**Work instruction**: Among the entries below, find the line with "ATOM 209 C CA", then quote it and each following line up to and including the line with "ATOM 223 C CA", and nothing else.

* * * * * * *

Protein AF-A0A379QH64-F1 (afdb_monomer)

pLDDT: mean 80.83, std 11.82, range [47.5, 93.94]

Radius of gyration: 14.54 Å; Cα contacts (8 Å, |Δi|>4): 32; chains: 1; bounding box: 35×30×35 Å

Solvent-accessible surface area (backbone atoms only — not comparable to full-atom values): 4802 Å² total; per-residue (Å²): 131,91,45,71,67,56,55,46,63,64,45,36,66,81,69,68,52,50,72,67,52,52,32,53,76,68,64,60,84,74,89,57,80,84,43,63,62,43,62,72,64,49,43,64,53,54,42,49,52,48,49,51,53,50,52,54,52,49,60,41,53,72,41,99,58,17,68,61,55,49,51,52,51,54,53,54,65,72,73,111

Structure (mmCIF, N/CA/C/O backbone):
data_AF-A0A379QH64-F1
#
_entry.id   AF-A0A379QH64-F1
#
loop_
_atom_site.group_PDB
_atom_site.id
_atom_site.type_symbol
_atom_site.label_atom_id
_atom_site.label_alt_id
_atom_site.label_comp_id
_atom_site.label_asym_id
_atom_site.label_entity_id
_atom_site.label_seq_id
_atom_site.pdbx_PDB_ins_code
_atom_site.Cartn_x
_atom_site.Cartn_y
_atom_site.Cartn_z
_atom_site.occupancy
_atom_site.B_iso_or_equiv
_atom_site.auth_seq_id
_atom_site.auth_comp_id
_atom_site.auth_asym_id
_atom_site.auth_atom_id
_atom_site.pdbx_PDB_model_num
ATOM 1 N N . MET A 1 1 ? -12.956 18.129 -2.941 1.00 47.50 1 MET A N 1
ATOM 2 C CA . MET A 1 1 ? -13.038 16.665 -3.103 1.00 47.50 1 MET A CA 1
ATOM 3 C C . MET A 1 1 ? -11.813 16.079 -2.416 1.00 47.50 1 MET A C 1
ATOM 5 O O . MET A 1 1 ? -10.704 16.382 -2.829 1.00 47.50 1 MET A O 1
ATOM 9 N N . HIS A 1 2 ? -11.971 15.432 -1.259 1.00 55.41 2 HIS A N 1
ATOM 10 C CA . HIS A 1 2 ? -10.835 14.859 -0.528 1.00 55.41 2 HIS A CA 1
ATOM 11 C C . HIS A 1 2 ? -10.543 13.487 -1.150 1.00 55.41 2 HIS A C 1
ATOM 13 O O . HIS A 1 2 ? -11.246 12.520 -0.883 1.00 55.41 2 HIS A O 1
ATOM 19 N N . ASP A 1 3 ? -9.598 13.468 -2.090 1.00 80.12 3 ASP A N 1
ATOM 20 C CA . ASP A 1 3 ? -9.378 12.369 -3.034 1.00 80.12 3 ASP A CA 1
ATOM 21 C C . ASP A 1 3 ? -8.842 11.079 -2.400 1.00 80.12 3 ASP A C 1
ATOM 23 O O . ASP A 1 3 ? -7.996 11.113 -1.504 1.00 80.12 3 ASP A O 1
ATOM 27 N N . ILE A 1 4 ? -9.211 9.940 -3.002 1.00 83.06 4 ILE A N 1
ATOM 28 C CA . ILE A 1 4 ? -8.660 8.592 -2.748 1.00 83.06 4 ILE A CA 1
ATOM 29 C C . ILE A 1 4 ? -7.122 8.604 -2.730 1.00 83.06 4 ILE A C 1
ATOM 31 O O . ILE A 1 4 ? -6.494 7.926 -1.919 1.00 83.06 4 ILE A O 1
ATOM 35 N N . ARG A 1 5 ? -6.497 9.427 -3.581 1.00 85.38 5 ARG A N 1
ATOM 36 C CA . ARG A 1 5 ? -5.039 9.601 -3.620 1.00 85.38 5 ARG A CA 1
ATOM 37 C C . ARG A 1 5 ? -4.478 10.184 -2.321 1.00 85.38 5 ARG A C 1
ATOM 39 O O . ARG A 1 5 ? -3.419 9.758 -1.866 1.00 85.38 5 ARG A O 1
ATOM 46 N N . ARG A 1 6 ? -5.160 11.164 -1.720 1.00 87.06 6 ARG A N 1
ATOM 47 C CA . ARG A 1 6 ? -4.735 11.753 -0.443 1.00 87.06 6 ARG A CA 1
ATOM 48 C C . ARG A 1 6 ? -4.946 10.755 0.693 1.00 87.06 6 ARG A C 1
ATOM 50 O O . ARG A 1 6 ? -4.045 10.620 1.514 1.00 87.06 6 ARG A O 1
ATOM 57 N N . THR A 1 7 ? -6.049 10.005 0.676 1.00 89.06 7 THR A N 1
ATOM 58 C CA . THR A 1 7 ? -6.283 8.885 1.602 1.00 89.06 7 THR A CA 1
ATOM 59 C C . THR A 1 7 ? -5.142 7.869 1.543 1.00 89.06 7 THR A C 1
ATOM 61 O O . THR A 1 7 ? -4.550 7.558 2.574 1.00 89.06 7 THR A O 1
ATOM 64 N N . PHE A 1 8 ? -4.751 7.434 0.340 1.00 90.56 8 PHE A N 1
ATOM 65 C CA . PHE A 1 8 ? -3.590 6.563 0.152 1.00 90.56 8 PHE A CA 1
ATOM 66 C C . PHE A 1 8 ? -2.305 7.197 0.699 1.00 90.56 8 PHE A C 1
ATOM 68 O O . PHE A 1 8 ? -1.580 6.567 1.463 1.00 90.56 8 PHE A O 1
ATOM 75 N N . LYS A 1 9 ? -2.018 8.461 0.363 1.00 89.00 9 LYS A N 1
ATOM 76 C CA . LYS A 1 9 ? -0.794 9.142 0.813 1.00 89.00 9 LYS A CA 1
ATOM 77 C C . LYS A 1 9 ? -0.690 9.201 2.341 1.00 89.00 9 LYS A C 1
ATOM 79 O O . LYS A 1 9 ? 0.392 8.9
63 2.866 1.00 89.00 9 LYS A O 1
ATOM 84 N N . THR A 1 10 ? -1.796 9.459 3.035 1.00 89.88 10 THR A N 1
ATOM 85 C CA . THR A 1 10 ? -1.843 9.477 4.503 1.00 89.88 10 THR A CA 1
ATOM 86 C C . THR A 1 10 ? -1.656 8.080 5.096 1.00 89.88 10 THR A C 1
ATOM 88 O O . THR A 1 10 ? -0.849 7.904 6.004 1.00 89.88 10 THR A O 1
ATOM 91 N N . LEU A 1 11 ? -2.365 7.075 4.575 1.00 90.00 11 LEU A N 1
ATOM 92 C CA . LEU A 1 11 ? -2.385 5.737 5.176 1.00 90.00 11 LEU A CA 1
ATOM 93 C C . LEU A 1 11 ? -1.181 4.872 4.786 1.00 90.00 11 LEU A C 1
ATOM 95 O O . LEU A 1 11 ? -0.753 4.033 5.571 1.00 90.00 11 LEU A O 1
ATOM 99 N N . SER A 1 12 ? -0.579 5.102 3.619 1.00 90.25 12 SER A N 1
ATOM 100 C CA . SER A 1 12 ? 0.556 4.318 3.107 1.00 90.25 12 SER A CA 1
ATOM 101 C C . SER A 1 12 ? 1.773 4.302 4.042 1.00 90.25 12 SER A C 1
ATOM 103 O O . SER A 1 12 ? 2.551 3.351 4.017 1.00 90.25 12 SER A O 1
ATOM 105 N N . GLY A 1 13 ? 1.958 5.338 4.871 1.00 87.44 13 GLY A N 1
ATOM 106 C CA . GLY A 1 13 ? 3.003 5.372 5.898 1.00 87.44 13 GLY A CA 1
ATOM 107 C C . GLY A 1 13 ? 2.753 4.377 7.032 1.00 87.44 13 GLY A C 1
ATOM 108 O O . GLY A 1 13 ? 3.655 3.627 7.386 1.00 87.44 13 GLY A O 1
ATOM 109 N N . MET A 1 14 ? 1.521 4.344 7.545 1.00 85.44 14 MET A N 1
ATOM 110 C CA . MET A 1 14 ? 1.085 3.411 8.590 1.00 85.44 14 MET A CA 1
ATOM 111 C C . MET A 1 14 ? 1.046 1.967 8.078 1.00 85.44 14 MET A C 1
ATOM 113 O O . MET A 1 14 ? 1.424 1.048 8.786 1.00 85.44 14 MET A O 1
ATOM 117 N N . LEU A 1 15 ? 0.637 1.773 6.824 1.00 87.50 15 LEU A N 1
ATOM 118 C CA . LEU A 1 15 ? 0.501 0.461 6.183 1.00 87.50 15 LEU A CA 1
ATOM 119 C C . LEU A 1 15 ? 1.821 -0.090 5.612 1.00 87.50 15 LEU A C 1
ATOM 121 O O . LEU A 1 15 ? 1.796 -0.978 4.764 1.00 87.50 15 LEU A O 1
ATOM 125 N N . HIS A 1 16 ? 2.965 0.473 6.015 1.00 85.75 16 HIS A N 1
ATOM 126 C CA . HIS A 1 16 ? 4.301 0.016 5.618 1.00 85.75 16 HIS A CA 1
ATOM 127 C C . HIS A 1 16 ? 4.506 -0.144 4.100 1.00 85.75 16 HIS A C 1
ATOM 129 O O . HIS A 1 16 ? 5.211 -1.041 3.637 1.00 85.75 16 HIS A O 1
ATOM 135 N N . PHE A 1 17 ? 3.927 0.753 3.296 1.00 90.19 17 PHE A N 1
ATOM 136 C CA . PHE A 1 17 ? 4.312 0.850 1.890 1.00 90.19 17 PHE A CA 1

* * * * * * *

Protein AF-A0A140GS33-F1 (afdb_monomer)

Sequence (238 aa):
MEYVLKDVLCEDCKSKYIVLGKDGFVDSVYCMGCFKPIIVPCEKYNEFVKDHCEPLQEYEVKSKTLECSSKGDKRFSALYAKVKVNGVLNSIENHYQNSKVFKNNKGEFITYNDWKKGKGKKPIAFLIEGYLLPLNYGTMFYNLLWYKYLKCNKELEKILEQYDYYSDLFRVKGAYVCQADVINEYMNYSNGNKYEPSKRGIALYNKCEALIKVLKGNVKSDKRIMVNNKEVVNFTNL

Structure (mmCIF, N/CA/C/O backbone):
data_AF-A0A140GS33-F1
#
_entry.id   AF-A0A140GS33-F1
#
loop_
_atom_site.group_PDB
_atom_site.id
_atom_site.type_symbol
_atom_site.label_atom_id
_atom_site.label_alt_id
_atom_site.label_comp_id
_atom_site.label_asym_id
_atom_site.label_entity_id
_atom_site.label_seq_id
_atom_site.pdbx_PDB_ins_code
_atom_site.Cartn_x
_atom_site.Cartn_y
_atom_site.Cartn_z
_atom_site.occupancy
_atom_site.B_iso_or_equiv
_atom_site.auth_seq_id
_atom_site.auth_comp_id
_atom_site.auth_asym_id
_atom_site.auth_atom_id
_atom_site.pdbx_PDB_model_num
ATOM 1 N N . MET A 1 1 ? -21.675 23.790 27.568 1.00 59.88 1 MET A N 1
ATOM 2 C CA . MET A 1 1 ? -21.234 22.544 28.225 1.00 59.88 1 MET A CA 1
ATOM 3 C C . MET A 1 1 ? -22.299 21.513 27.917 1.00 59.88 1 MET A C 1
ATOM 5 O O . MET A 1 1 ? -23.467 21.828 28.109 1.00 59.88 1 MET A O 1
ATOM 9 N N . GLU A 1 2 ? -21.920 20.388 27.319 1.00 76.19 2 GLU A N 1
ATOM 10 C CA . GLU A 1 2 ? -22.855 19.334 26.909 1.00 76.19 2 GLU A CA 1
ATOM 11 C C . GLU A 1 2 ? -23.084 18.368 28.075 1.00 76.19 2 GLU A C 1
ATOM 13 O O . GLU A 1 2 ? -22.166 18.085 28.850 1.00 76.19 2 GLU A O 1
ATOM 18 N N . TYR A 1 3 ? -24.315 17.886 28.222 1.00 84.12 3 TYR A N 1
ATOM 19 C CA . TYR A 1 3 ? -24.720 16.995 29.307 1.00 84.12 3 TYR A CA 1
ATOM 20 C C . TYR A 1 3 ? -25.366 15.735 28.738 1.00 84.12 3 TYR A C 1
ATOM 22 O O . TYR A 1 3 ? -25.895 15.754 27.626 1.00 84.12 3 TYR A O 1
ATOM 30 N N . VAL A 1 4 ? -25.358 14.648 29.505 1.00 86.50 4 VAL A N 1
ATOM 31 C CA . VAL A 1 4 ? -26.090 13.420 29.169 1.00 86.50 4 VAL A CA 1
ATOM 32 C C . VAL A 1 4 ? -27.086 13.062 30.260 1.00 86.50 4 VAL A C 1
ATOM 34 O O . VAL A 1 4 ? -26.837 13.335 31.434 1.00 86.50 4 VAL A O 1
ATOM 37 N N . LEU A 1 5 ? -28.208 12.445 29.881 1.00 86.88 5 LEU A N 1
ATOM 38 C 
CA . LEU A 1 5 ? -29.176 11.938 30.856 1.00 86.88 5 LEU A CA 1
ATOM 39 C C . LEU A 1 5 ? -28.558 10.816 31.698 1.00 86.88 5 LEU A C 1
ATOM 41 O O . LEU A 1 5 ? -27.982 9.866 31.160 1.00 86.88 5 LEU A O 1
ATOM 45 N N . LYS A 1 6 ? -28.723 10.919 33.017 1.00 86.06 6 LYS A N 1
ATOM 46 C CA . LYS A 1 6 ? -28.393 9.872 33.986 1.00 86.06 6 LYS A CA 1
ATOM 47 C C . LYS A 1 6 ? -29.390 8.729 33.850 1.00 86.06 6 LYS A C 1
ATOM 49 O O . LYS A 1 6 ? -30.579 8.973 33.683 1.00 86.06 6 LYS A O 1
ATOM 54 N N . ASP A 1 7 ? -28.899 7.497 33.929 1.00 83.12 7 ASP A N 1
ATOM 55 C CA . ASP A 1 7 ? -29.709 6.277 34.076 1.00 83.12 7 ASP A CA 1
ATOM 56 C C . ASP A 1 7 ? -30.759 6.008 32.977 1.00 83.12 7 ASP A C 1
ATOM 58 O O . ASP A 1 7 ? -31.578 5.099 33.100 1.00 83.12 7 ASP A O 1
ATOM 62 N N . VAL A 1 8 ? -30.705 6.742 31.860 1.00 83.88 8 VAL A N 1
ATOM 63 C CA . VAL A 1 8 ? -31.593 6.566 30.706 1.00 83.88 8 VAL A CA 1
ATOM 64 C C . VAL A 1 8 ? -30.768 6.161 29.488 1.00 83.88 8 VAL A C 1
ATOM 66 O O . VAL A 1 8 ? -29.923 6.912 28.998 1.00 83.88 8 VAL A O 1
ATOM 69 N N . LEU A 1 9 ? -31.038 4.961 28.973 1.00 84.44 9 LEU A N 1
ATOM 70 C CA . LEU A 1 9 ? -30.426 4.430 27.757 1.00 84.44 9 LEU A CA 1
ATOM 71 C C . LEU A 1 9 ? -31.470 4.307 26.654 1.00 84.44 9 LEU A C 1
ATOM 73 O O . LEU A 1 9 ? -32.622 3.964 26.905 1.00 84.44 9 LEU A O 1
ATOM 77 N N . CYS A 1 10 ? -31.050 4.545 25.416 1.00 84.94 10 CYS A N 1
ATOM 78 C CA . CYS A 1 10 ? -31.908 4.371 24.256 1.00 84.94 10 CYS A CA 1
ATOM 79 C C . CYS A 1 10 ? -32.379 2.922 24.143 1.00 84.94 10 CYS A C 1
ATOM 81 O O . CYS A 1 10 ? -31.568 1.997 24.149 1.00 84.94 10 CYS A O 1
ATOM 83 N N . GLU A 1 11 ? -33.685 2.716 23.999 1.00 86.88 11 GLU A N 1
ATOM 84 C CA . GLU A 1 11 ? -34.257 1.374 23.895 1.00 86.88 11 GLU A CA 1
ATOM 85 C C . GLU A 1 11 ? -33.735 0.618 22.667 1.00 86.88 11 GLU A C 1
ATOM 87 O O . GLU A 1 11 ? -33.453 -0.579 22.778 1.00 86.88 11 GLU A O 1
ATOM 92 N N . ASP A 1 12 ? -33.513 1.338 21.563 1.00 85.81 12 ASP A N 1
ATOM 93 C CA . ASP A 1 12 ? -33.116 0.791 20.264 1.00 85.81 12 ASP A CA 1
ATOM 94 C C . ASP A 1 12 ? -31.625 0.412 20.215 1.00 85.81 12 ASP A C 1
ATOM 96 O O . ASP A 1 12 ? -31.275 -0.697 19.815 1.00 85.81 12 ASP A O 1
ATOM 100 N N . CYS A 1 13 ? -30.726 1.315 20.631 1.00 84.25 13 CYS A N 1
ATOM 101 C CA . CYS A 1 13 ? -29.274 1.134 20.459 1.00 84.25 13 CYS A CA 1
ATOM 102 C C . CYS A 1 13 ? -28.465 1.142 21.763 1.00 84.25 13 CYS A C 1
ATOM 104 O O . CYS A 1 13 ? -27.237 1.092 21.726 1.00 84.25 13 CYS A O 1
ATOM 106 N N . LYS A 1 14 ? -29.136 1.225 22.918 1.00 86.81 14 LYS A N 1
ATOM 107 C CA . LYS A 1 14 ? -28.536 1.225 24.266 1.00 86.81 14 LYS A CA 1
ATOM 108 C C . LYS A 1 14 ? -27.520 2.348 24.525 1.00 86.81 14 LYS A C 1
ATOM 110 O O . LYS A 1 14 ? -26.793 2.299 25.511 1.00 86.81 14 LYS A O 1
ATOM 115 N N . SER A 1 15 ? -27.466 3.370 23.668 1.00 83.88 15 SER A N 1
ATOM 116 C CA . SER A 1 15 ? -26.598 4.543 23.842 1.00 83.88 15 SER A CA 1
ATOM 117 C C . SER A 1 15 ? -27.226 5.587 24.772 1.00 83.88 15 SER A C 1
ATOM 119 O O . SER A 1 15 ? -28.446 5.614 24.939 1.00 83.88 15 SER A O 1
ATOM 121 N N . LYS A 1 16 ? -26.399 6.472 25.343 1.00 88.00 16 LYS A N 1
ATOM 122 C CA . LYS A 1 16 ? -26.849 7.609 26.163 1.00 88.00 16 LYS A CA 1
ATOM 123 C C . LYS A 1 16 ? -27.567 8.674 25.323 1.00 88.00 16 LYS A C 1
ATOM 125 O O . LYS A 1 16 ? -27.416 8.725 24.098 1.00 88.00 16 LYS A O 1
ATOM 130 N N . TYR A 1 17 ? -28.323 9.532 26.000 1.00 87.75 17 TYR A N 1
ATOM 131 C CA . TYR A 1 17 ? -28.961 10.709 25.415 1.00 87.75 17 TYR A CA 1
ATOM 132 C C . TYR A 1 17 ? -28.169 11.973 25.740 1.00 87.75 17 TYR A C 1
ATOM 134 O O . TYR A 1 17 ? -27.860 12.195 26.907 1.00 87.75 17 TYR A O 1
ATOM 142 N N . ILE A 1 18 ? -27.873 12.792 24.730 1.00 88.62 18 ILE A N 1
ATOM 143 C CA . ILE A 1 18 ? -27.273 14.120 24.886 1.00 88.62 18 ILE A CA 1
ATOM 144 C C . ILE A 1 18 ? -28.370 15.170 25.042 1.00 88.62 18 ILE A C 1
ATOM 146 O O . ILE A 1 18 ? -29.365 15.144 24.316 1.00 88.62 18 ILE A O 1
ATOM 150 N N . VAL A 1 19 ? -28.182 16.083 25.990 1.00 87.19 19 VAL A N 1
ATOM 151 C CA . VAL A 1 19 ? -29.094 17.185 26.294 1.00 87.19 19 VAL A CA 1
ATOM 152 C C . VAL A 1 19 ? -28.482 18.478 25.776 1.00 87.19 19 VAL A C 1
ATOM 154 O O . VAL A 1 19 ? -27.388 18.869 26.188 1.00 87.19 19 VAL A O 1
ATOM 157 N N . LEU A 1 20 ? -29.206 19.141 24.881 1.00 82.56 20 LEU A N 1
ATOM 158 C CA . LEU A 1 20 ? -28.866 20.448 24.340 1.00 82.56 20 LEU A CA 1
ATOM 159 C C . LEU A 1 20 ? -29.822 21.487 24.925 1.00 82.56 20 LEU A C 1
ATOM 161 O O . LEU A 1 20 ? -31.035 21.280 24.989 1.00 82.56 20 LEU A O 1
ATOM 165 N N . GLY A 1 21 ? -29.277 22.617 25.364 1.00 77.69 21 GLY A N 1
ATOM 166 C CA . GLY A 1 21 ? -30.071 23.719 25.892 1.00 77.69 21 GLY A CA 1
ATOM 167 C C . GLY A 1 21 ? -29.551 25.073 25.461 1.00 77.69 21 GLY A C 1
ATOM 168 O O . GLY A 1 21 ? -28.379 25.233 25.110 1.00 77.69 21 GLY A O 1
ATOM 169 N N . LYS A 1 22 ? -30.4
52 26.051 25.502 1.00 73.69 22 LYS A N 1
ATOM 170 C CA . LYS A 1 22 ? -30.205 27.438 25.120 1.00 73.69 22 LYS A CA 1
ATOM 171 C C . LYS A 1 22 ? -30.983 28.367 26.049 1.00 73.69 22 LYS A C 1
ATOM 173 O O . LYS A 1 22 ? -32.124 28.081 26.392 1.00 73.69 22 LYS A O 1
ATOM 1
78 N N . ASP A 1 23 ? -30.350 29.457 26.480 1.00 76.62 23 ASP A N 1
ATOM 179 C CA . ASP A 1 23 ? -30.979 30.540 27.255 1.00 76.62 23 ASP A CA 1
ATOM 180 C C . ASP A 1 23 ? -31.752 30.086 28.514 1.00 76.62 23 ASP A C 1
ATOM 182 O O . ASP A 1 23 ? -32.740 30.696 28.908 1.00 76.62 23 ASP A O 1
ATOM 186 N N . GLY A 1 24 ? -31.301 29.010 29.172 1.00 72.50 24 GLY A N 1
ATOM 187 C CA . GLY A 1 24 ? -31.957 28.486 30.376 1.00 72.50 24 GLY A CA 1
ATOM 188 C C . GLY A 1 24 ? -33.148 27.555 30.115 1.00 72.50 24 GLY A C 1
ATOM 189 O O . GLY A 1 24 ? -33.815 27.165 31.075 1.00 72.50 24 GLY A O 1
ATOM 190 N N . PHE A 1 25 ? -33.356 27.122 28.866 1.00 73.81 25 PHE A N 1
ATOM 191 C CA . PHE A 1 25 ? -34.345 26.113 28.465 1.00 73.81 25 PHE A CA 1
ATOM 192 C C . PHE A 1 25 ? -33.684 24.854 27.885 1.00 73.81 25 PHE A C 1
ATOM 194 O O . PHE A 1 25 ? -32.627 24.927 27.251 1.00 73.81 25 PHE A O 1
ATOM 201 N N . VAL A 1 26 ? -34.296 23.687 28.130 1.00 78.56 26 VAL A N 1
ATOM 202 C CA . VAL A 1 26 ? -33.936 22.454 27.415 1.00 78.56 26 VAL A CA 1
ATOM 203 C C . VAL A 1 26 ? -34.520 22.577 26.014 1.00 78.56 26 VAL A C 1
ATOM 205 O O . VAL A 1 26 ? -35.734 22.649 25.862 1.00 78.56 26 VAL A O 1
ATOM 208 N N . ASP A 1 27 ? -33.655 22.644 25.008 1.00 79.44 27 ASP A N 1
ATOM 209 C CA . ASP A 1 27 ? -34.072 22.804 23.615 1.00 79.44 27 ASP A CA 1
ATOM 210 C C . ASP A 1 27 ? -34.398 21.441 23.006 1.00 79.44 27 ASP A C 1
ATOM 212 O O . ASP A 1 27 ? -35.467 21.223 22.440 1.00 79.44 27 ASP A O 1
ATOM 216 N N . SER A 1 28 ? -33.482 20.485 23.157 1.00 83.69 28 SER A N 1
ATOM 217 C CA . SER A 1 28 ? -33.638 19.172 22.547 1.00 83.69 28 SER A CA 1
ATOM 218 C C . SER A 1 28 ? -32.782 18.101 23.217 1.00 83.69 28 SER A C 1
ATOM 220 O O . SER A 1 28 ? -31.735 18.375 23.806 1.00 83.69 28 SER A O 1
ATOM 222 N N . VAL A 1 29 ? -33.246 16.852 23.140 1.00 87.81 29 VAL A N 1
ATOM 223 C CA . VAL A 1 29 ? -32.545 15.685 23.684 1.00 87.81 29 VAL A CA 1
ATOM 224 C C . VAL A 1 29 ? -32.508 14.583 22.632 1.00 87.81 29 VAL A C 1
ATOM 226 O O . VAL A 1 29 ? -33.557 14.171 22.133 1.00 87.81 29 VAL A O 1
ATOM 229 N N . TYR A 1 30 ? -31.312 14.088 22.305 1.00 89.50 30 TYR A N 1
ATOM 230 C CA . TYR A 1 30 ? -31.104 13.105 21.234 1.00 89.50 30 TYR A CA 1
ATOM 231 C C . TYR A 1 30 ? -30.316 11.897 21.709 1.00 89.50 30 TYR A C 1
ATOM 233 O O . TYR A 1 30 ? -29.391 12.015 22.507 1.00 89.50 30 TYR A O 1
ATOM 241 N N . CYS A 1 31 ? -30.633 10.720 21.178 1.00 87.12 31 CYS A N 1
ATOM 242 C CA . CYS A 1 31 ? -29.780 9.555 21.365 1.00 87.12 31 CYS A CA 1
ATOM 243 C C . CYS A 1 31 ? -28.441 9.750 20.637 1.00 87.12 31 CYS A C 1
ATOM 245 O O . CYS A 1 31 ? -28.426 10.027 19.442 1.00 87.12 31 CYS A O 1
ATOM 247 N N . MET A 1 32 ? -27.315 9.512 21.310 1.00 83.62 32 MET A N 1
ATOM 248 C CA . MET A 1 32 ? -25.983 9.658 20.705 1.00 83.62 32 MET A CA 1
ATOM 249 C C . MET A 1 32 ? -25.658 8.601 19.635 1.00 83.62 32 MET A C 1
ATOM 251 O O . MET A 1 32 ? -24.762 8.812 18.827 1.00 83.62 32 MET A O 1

* * * * * * *

**Output of the task**:
ATOM 209 C CA . ASP A 1 27 ? -34.072 22.804 23.615 1.00 79.44 27 ASP A CA 1
ATOM 210 C C . ASP A 1 27 ? -34.398 21.441 23.006 1.00 79.44 27 ASP A C 1
ATOM 212 O O . ASP A 1 27 ? -35.467 21.223 22.440 1.00 79.44 27 ASP A O 1
ATOM 216 N N . SER A 1 28 ? -33.482 20.485 23.157 1.00 83.69 28 SER A N 1
ATOM 217 C CA . SER A 1 28 ? -33.638 19.172 22.547 1.00 83.69 28 SER A CA 1
ATOM 218 C C . SER A 1 28 ? -32.782 18.101 23.217 1.00 83.69 28 SER A C 1
ATOM 220 O O . SER A 1 28 ? -31.735 18.375 23.806 1.00 83.69 28 SER A O 1
ATOM 222 N N . VAL A 1 29 ? -33.246 16.852 23.140 1.00 87.81 29 VAL A N 1
ATOM 223 C CA . VAL A 1 29 ? -32.545 15.685 23.684 1.00 87.81 29 VAL A CA 1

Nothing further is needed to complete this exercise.